▶ _PROVIDED RECORDS_:
--------------------------------------------------

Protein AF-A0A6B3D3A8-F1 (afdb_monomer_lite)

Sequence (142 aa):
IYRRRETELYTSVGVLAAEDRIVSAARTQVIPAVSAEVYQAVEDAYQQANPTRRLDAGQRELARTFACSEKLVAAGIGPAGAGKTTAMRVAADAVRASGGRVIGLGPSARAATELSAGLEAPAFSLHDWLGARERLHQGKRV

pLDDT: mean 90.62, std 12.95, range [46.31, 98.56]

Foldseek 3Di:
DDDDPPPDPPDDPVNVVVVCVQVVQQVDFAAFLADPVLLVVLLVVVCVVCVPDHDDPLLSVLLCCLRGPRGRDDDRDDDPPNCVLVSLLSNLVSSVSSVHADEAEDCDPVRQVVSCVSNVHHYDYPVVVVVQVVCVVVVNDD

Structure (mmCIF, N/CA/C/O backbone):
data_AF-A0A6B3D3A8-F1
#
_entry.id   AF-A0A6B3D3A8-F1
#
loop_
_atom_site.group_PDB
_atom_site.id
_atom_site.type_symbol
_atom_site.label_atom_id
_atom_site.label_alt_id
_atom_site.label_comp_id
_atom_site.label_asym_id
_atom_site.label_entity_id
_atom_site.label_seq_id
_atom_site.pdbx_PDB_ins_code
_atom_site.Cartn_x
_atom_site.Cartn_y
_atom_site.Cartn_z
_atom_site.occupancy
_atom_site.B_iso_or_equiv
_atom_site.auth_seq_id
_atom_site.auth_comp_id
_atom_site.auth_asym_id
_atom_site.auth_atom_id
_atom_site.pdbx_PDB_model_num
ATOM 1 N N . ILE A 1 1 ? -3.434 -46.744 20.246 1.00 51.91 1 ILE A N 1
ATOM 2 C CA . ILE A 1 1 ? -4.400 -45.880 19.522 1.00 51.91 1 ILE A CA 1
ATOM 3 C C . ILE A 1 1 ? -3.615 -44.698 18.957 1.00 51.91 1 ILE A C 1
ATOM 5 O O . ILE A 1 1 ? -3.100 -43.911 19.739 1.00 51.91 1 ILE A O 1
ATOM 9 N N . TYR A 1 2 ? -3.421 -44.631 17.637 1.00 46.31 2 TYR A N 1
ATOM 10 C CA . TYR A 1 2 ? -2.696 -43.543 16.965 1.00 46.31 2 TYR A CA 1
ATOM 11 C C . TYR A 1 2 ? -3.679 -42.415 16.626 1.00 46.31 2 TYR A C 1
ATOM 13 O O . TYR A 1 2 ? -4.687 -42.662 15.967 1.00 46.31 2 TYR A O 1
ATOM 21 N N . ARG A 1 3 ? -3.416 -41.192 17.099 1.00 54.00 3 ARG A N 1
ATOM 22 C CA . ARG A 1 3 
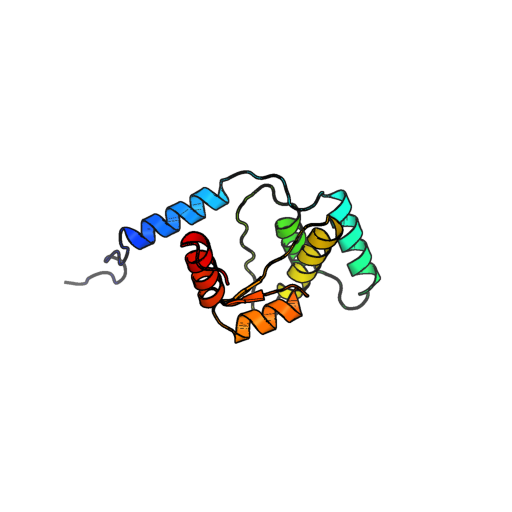? -4.223 -39.994 16.807 1.00 54.00 3 ARG A CA 1
ATOM 23 C C . ARG A 1 3 ? -3.483 -39.162 15.759 1.00 54.00 3 ARG A C 1
ATOM 25 O O . ARG A 1 3 ? -2.349 -38.753 16.002 1.00 54.00 3 ARG A O 1
ATOM 32 N N . ARG A 1 4 ? -4.103 -38.911 14.599 1.00 53.59 4 ARG A N 1
ATOM 33 C CA . ARG A 1 4 ? -3.542 -38.041 13.549 1.00 53.59 4 ARG A CA 1
ATOM 34 C C . ARG A 1 4 ? -3.383 -36.625 14.124 1.00 53.59 4 ARG A C 1
ATOM 36 O O . ARG A 1 4 ? -4.345 -36.074 14.660 1.00 53.59 4 ARG A O 1
ATOM 43 N N . ARG A 1 5 ? -2.187 -36.038 14.003 1.00 47.44 5 ARG A N 1
ATOM 44 C CA . ARG A 1 5 ? -1.793 -34.720 14.558 1.00 47.44 5 ARG A CA 1
ATOM 45 C C . ARG A 1 5 ? -2.577 -33.501 14.019 1.00 47.44 5 ARG A C 1
ATOM 47 O O . ARG A 1 5 ? -2.254 -32.382 14.379 1.00 47.44 5 ARG A O 1
ATOM 54 N N . GLU A 1 6 ? -3.617 -33.714 13.214 1.00 54.72 6 GLU A N 1
ATOM 55 C CA . GLU A 1 6 ? -4.453 -32.673 12.587 1.00 54.72 6 GLU A CA 1
ATOM 56 C C . GLU A 1 6 ? -5.954 -32.831 12.897 1.00 54.72 6 GLU A C 1
ATOM 58 O O . GLU A 1 6 ? -6.792 -32.218 12.248 1.00 54.72 6 GLU A O 1
ATOM 63 N N . THR A 1 7 ? -6.327 -33.696 13.847 1.00 52.69 7 THR A N 1
ATOM 64 C CA . THR A 1 7 ? -7.751 -33.978 14.140 1.00 52.69 7 THR A CA 1
ATOM 65 C C . THR A 1 7 ? -8.346 -33.053 15.207 1.00 52.69 7 THR A C 1
ATOM 67 O O . THR A 1 7 ? -9.539 -33.124 15.483 1.00 52.69 7 THR A O 1
ATOM 70 N N . GLU A 1 8 ? -7.529 -32.204 15.833 1.00 51.12 8 GLU A N 1
ATOM 71 C CA . GLU A 1 8 ? -7.969 -31.274 16.873 1.00 51.12 8 GLU A CA 1
ATOM 72 C C . GLU A 1 8 ? -8.082 -29.874 16.258 1.00 51.12 8 GLU A C 1
ATOM 74 O O . GLU A 1 8 ? -7.086 -29.221 15.946 1.00 51.12 8 GLU A O 1
ATOM 79 N N . LEU A 1 9 ? -9.319 -29.443 16.005 1.00 59.78 9 LEU A N 1
ATOM 80 C CA . LEU A 1 9 ? -9.626 -28.091 15.551 1.00 59.78 9 LEU A CA 1
ATOM 81 C C . LEU A 1 9 ? -9.335 -27.120 16.703 1.00 59.78 9 LEU A C 1
ATOM 83 O O . LEU A 1 9 ? -10.194 -26.874 17.543 1.00 59.7
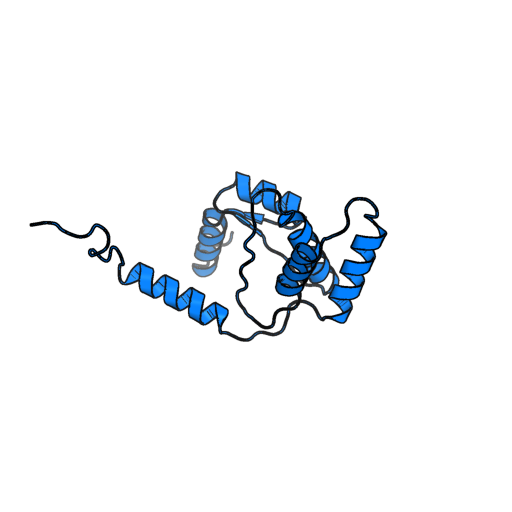8 9 LEU A O 1
ATOM 87 N N . TYR A 1 10 ? -8.134 -26.539 16.734 1.00 59.47 10 TYR A N 1
ATOM 88 C CA . TYR A 1 10 ? -7.774 -25.439 17.642 1.00 59.47 10 TYR A CA 1
ATOM 89 C C . TYR A 1 10 ? -8.397 -24.099 17.208 1.00 59.47 10 TYR A C 1
ATOM 91 O O . TYR A 1 10 ? -7.773 -23.046 17.323 1.00 59.47 10 TYR A O 1
ATOM 99 N N . THR A 1 11 ? -9.613 -24.128 16.661 1.00 70.62 11 THR A N 1
ATOM 100 C CA . THR A 1 11 ? -10.338 -22.916 16.283 1.00 70.62 11 THR A CA 1
ATOM 101 C C . THR A 1 11 ? -11.340 -22.559 17.371 1.00 70.62 11 THR A C 1
ATOM 103 O O . THR A 1 11 ? -11.961 -23.427 17.982 1.00 70.62 11 THR A O 1
ATOM 106 N N . SER A 1 12 ? -11.483 -21.267 17.639 1.00 84.81 12 SER A N 1
ATOM 107 C CA . SER A 1 12 ? -12.488 -20.749 18.562 1.00 84.81 12 SER A CA 1
ATOM 108 C C . SER A 1 12 ? -13.539 -19.973 17.784 1.00 84.81 12 SER A C 1
ATOM 110 O O . SER A 1 12 ? -13.274 -19.481 16.687 1.00 84.81 12 SER A O 1
ATOM 112 N N . VAL A 1 13 ? -14.712 -19.780 18.389 1.00 87.62 13 VAL A N 1
ATOM 113 C CA . VAL A 1 13 ? -15.756 -18.903 17.833 1.00 87.62 13 VAL A CA 1
ATOM 114 C C . VAL A 1 13 ? -15.194 -17.512 17.506 1.00 87.62 13 VAL A C 1
ATOM 116 O O . VAL A 1 13 ? -15.561 -16.919 16.497 1.00 87.62 13 VAL A O 1
ATOM 119 N N . GLY A 1 14 ? -14.248 -17.012 18.310 1.00 87.38 14 GLY A N 1
ATOM 120 C CA . GLY A 1 14 ? -13.591 -15.727 18.071 1.00 87.38 14 GLY A CA 1
ATOM 121 C C . GLY A 1 14 ? -12.681 -15.705 16.837 1.00 87.38 14 GLY A C 1
ATOM 122 O O . GLY A 1 14 ? -12.670 -14.707 16.118 1.00 87.38 14 GLY A O 1
ATOM 123 N N . VAL A 1 15 ? -11.943 -16.789 16.569 1.00 89.56 15 VAL A N 1
ATOM 124 C CA . VAL A 1 15 ? -11.085 -16.905 15.374 1.00 89.56 15 VAL A CA 1
ATOM 125 C C . VAL A 1 15 ? -11.943 -16.999 14.116 1.00 89.56 15 VAL A C 1
ATOM 127 O O . VAL A 1 15 ? -11.739 -16.210 13.198 1.00 89.56 15 VAL A O 1
ATOM 130 N N . LEU A 1 16 ? -12.967 -17.858 14.118 1.00 91.12 16 LEU A N 1
ATOM 131 C CA . LEU A 1 16 ? -13.902 -17.986 12.994 1.00 91.12 16 LEU A CA 1
ATOM 132 C C . LEU A 1 16 ? -14.607 -16.657 12.688 1.00 91.12 16 LEU A C 1
ATOM 134 O O . LEU A 1 16 ? -14.649 -16.220 11.543 1.00 91.12 16 LEU A O 1
ATOM 138 N N . ALA A 1 17 ? -15.067 -15.939 13.717 1.00 92.69 17 ALA A N 1
ATOM 139 C CA . ALA A 1 17 ? -15.671 -14.620 13.532 1.00 92.69 17 ALA A CA 1
ATOM 140 C C . ALA A 1 17 ? -14.681 -13.575 12.976 1.00 92.69 17 ALA A C 1
ATOM 142 O O . ALA A 1 17 ? -15.080 -12.617 12.311 1.00 92.69 17 ALA A O 1
ATOM 143 N N . ALA A 1 18 ? -13.382 -13.697 13.262 1.00 90.44 18 ALA A N 1
ATOM 144 C CA . ALA A 1 18 ? -12.367 -12.837 12.660 1.00 90.44 18 ALA A CA 1
ATOM 145 C C . ALA A 1 18 ? -12.119 -13.192 11.185 1.00 90.44 18 ALA A C 1
ATOM 147 O O . ALA A 1 18 ? -12.039 -12.281 10.359 1.00 90.44 18 ALA A O 1
ATOM 148 N N . GLU A 1 19 ? -12.057 -14.482 10.853 1.00 92.50 19 GLU A N 1
ATOM 149 C CA . GLU A 1 19 ? -11.928 -14.975 9.478 1.00 92.50 19 GLU A CA 1
ATOM 150 C C . GLU A 1 19 ? -13.107 -14.522 8.614 1.00 92.50 19 GLU A C 1
ATOM 152 O O . GLU A 1 19 ? -12.896 -13.897 7.572 1.00 92.50 19 GLU A O 1
ATOM 157 N N . ASP A 1 20 ? -14.336 -14.717 9.094 1.00 95.25 20 ASP A N 1
ATOM 158 C CA . ASP A 1 20 ? -15.552 -14.298 8.394 1.00 95.25 20 ASP A CA 1
ATOM 159 C C . ASP A 1 20 ? -15.554 -12.793 8.105 1.00 95.25 20 ASP A C 1
ATOM 161 O O . ASP A 1 20 ? -15.933 -12.365 7.012 1.00 95.25 20 ASP A O 1
ATOM 165 N N . ARG A 1 21 ? -15.070 -11.968 9.045 1.00 95.62 21 ARG A N 1
ATOM 166 C CA . ARG A 1 21 ? -14.947 -10.517 8.831 1.00 95.62 21 ARG A CA 1
ATOM 167 C C . ARG A 1 21 ? -13.969 -10.180 7.710 1.00 95.62 21 ARG A C 1
ATOM 169 O O . ARG A 1 21 ? -14.285 -9.328 6.881 1.00 95.62 21 ARG A O 1
ATOM 176 N N . ILE A 1 22 ? -12.803 -10.824 7.671 1.00 94.69 22 ILE A N 1
ATOM 177 C CA . ILE A 1 22 ? -11.791 -10.568 6.634 1.00 94.69 22 ILE A CA 1
ATOM 178 C C . ILE A 1 22 ? -12.288 -11.064 5.271 1.00 94.69 22 ILE A C 1
ATOM 180 O O . ILE A 1 22 ? -12.183 -10.338 4.284 1.00 94.69 22 ILE A O 1
ATOM 184 N N . VAL A 1 23 ? -12.877 -12.262 5.213 1.00 96.06 23 VAL A N 1
ATOM 185 C CA . VAL A 1 23 ? -13.424 -12.837 3.974 1.00 96.06 23 VAL A CA 1
ATOM 186 C C . VAL A 1 23 ? -14.580 -11.995 3.441 1.00 96.06 23 VAL A C 1
ATOM 188 O O . VAL A 1 23 ? -14.641 -11.727 2.240 1.00 96.06 23 VAL A O 1
ATOM 191 N N . SER A 1 24 ? -15.478 -11.543 4.319 1.00 97.44 24 SER A N 1
ATOM 192 C CA . SER A 1 24 ? -16.559 -10.628 3.950 1.00 97.44 24 SER A CA 1
ATOM 193 C C . SER A 1 24 ? -15.995 -9.328 3.374 1.00 97.44 24 SER A C 1
ATOM 195 O O . SER A 1 24 ? -16.352 -8.945 2.261 1.00 97.44 24 SER A O 1
ATOM 197 N N . ALA A 1 25 ? -15.015 -8.717 4.048 1.00 96.56 25 ALA A N 1
ATOM 198 C CA . ALA A 1 25 ? -14.355 -7.512 3.557 1.00 96.56 25 ALA A CA 1
ATOM 199 C C . ALA A 1 25 ? -13.663 -7.722 2.196 1.00 96.56 25 ALA A C 1
ATOM 201 O O . ALA A 1 25 ? -13.768 -6.868 1.324 1.00 96.56 25 ALA A O 1
ATOM 202 N N . ALA A 1 26 ? -13.026 -8.870 1.956 1.00 96.00 26 ALA A N 1
ATOM 203 C CA . ALA A 1 26 ? -12.420 -9.185 0.659 1.00 96.00 26 ALA A CA 1
ATOM 204 C C . ALA A 1 26 ? -13.453 -9.339 -0.479 1.00 96.00 26 ALA A C 1
ATOM 206 O O . ALA A 1 26 ? -13.119 -9.184 -1.656 1.00 96.00 26 ALA A O 1
ATOM 207 N N . ARG A 1 27 ? -14.717 -9.641 -0.152 1.00 96.19 27 ARG A N 1
ATOM 208 C CA . ARG A 1 27 ? -15.816 -9.752 -1.126 1.00 96.19 27 ARG A CA 1
ATOM 209 C C . ARG A 1 27 ? -16.515 -8.418 -1.385 1.00 96.19 27 ARG A C 1
ATOM 211 O O . ARG A 1 27 ? -17.031 -8.236 -2.489 1.00 96.19 27 ARG A O 1
ATOM 218 N N . THR A 1 28 ? -16.494 -7.500 -0.420 1.00 98.06 28 THR A N 1
ATOM 219 C CA . THR A 1 28 ? -17.109 -6.170 -0.512 1.00 98.06 28 THR A CA 1
ATOM 220 C C . THR A 1 28 ? -16.521 -5.340 -1.652 1.00 98.06 28 THR A C 1
ATOM 222 O O . THR A 1 28 ? -15.302 -5.170 -1.742 1.00 98.06 28 THR A O 1
ATOM 225 N N . GLN A 1 29 ? -17.404 -4.800 -2.498 1.00 97.81 29 GLN A N 1
ATOM 226 C CA . GLN A 1 29 ? -17.037 -3.858 -3.552 1.00 97.81 29 GLN A CA 1
ATOM 227 C C . GLN A 1 29 ? -16.975 -2.421 -3.030 1.00 97.81 29 GLN A C 1
ATOM 229 O O . GLN A 1 29 ? -17.816 -2.006 -2.233 1.00 97.81 29 GLN A O 1
ATOM 234 N N . VAL A 1 30 ? -15.983 -1.668 -3.494 1.00 96.94 30 VAL A N 1
ATOM 235 C CA . VAL A 1 30 ? -15.762 -0.254 -3.170 1.00 96.94 30 VAL A CA 1
ATOM 236 C C . VAL A 1 30 ? -15.357 0.516 -4.419 1.00 96.94 30 VAL A C 1
ATOM 238 O O . VAL A 1 30 ? -14.939 -0.070 -5.415 1.00 96.94 30 VAL A O 1
ATOM 241 N N . ILE A 1 31 ? -15.454 1.842 -4.349 1.00 96.44 31 ILE A N 1
ATOM 242 C CA . ILE A 1 31 ? -14.870 2.717 -5.364 1.00 96.44 31 ILE A CA 1
ATOM 243 C C . ILE A 1 31 ? -13.342 2.673 -5.193 1.00 96.44 31 ILE A C 1
ATOM 245 O O . ILE A 1 31 ? -12.872 2.887 -4.070 1.00 96.44 31 ILE A O 1
ATOM 249 N N . PRO A 1 32 ? -12.569 2.402 -6.260 1.00 96.69 32 PRO A N 1
ATOM 250 C CA . PRO A 1 32 ? -11.112 2.433 -6.206 1.00 96.69 32 PRO A CA 1
ATOM 251 C C . PRO A 1 32 ? -10.565 3.756 -5.667 1.00 96.69 32 PRO A C 1
ATOM 253 O O . PRO A 1 32 ? -11.111 4.827 -5.934 1.00 96.69 32 PRO A O 1
ATOM 256 N N . ALA A 1 33 ? -9.447 3.693 -4.939 1.00 96.31 33 ALA A N 1
ATOM 257 C CA . ALA A 1 33 ? -8.791 4.888 -4.402 1.00 96.31 33 ALA A CA 1
ATOM 258 C C . ALA A 1 33 ? -8.162 5.766 -5.502 1.00 96.31 33 ALA A C 1
ATOM 260 O O . ALA A 1 33 ? -7.961 6.970 -5.313 1.00 96.31 33 ALA A O 1
ATOM 261 N N . VAL A 1 34 ? -7.827 5.155 -6.640 1.00 98.44 34 VAL A N 1
ATOM 262 C CA . VAL A 1 34 ? -7.178 5.791 -7.785 1.00 98.44 34 VAL A CA 1
ATOM 263 C C . VAL A 1 34 ? -7.816 5.270 -9.071 1.00 98.44 34 VAL A C 1
ATOM 265 O O . VAL A 1 34 ? -8.103 4.078 -9.183 1.00 98.44 34 VAL A O 1
ATOM 268 N N . SER A 1 35 ? -8.025 6.153 -10.050 1.00 98.06 35 SER A N 1
ATOM 269 C CA . SER A 1 35 ? -8.433 5.737 -11.394 1.00 98.06 35 SER A CA 1
ATOM 270 C C . SER A 1 35 ? -7.269 5.082 -12.146 1.00 98.06 35 SER A C 1
ATOM 272 O O . SER A 1 35 ? -6.095 5.329 -11.854 1.00 98.06 35 SER A O 1
ATOM 274 N N . ALA A 1 36 ? -7.579 4.262 -13.151 1.00 97.50 36 ALA A N 1
ATOM 275 C CA . ALA A 1 36 ? -6.553 3.583 -13.937 1.00 97.50 36 ALA A CA 1
ATOM 276 C C . ALA A 1 36 ? -5.620 4.572 -14.660 1.00 97.50 36 ALA A C 1
ATOM 278 O O . ALA A 1 36 ? -4.426 4.305 -14.789 1.00 97.50 36 ALA A O 1
ATOM 279 N N . GLU A 1 37 ? -6.146 5.720 -15.092 1.00 98.25 37 GLU A N 1
ATOM 280 C CA . GLU A 1 37 ? -5.402 6.761 -15.805 1.00 98.25 37 GLU A CA 1
ATOM 281 C C . GLU A 1 37 ? -4.386 7.449 -14.887 1.00 98.25 37 GLU A C 1
ATOM 283 O O . GLU A 1 37 ? -3.218 7.588 -15.253 1.00 98.25 37 GLU A O 1
ATOM 288 N N . VAL A 1 38 ? -4.805 7.833 -13.673 1.00 98.38 38 VAL A N 1
ATOM 289 C CA . VAL A 1 38 ? -3.911 8.456 -12.683 1.00 98.38 38 VAL A CA 1
ATOM 290 C C . VAL A 1 38 ? -2.821 7.474 -12.261 1.00 98.38 38 VAL A C 1
ATOM 292 O O . VAL A 1 38 ? -1.650 7.848 -12.194 1.00 98.38 38 VAL A O 1
ATOM 295 N N . TYR A 1 39 ? -3.178 6.207 -12.031 1.00 98.56 39 TYR A N 1
ATOM 296 C CA . TYR A 1 39 ? -2.194 5.179 -11.704 1.00 98.56 39 TYR A CA 1
ATOM 297 C C . TYR A 1 39 ? -1.165 4.991 -12.826 1.00 98.56 39 TYR A C 1
ATOM 299 O O . TYR A 1 39 ? 0.032 4.961 -12.545 1.00 98.56 39 TYR A O 1
ATOM 307 N N . GLN A 1 40 ? -1.606 4.911 -14.088 1.00 98.56 40 GLN A N 1
ATOM 308 C CA . GLN A 1 40 ? -0.692 4.723 -15.217 1.00 98.56 40 GLN A CA 1
ATOM 309 C C . GLN A 1 40 ? 0.305 5.880 -15.332 1.00 98.56 40 GLN A C 1
ATOM 311 O O . GLN A 1 40 ? 1.497 5.640 -15.508 1.00 98.56 40 GLN A O 1
ATOM 316 N N . ALA A 1 41 ? -0.156 7.122 -15.156 1.00 98.56 41 ALA A N 1
ATOM 317 C CA . ALA A 1 41 ? 0.716 8.293 -15.188 1.00 98.56 41 ALA A CA 1
ATOM 318 C C . ALA A 1 41 ? 1.798 8.247 -14.091 1.00 98.56 41 ALA A C 1
ATOM 320 O O . ALA A 1 41 ? 2.962 8.556 -14.348 1.00 98.56 41 ALA A O 1
ATOM 321 N N . VAL A 1 42 ? 1.431 7.828 -12.875 1.00 98.56 42 VAL A N 1
ATOM 322 C CA . VAL A 1 42 ? 2.365 7.702 -11.743 1.00 98.56 42 VAL A CA 1
ATOM 323 C C . VAL A 1 42 ? 3.356 6.559 -11.957 1.00 98.56 42 VAL A C 1
ATOM 325 O O . VAL A 1 42 ? 4.551 6.717 -11.705 1.00 98.56 42 VAL A O 1
ATOM 328 N N . GLU A 1 43 ? 2.887 5.419 -12.459 1.00 98.44 43 GLU A N 1
ATOM 329 C CA . GLU A 1 43 ? 3.747 4.289 -12.797 1.00 98.44 43 GLU A CA 1
ATOM 330 C C . GLU A 1 43 ? 4.755 4.655 -13.898 1.00 98.44 43 GLU A C 1
ATOM 332 O O . GLU A 1 43 ? 5.945 4.362 -13.762 1.00 98.44 43 GLU A O 1
ATOM 337 N N . ASP A 1 44 ? 4.312 5.326 -14.962 1.00 98.38 44 ASP A N 1
ATOM 338 C CA . ASP A 1 44 ? 5.181 5.747 -16.061 1.00 98.38 44 ASP A CA 1
ATOM 339 C C . ASP A 1 44 ? 6.240 6.743 -15.578 1.00 98.38 44 ASP A C 1
ATOM 341 O O . ASP A 1 44 ? 7.426 6.574 -15.879 1.00 98.38 44 ASP A O 1
ATOM 345 N N . ALA A 1 45 ? 5.845 7.722 -14.758 1.00 98.25 45 ALA A N 1
ATOM 346 C CA . ALA A 1 45 ? 6.771 8.660 -14.131 1.00 98.25 45 ALA A CA 1
ATOM 347 C C . ALA A 1 45 ? 7.809 7.938 -13.254 1.00 98.25 45 ALA A C 1
ATOM 349 O O . ALA A 1 45 ? 9.007 8.222 -13.348 1.00 98.25 45 ALA A O 1
ATOM 350 N N . TYR A 1 46 ? 7.387 6.951 -12.453 1.00 98.12 46 TYR A N 1
ATOM 351 C CA . TYR A 1 46 ? 8.304 6.136 -11.656 1.00 98.12 46 TYR A CA 1
ATOM 352 C C . TYR A 1 46 ? 9.313 5.390 -12.540 1.00 98.12 46 TYR A C 1
ATOM 354 O O . TYR A 1 46 ? 10.515 5.414 -12.271 1.00 98.12 46 TYR A O 1
ATOM 362 N N . GLN A 1 47 ? 8.841 4.736 -13.603 1.00 97.50 47 GLN A N 1
ATOM 363 C CA . GLN A 1 47 ? 9.681 3.948 -14.506 1.00 97.50 47 GLN A CA 1
ATOM 364 C C . GLN A 1 47 ? 10.705 4.822 -15.246 1.00 97.50 47 GLN A C 1
ATOM 366 O O . GLN A 1 47 ? 11.854 4.410 -15.408 1.00 97.50 47 GLN A O 1
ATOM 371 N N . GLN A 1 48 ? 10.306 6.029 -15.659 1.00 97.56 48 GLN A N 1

--------------------------------------------------

▶ _EXERCISE REQUIREMENTS_:
In the material above, the line with "ATOM 347 C C" marks the start. Print it and every line after it through the last, exactly.

▶ _COMPLETED TASK_:
ATOM 347 C C . ALA A 1 45 ? 7.809 7.938 -13.254 1.00 98.25 45 ALA A C 1
ATOM 349 O O . ALA A 1 45 ? 9.007 8.222 -13.348 1.00 98.25 45 ALA A O 1
ATOM 350 N N . TYR A 1 46 ? 7.387 6.951 -12.453 1.00 98.12 46 TYR A N 1
ATOM 351 C CA . TYR A 1 46 ? 8.304 6.136 -11.656 1.00 98.12 46 TYR A CA 1
ATOM 352 C C . TYR A 1 46 ? 9.313 5.390 -12.540 1.00 98.12 46 TYR A C 1
ATOM 354 O O . TYR A 1 46 ? 10.515 5.414 -12.271 1.00 98.12 46 TYR A O 1
ATOM 362 N N . GLN A 1 47 ? 8.841 4.736 -13.603 1.00 97.50 47 GLN A N 1
ATOM 363 C CA . GLN A 1 47 ? 9.681 3.948 -14.506 1.00 97.50 47 GLN A CA 1
ATOM 364 C C . GLN A 1 47 ? 10.705 4.822 -15.246 1.00 97.50 47 GLN A C 1
ATOM 366 O O . GLN A 1 47 ? 11.854 4.410 -15.408 1.00 97.50 47 GLN A O 1
ATOM 371 N N . GLN A 1 48 ? 10.306 6.029 -15.659 1.00 97.56 48 GLN A N 1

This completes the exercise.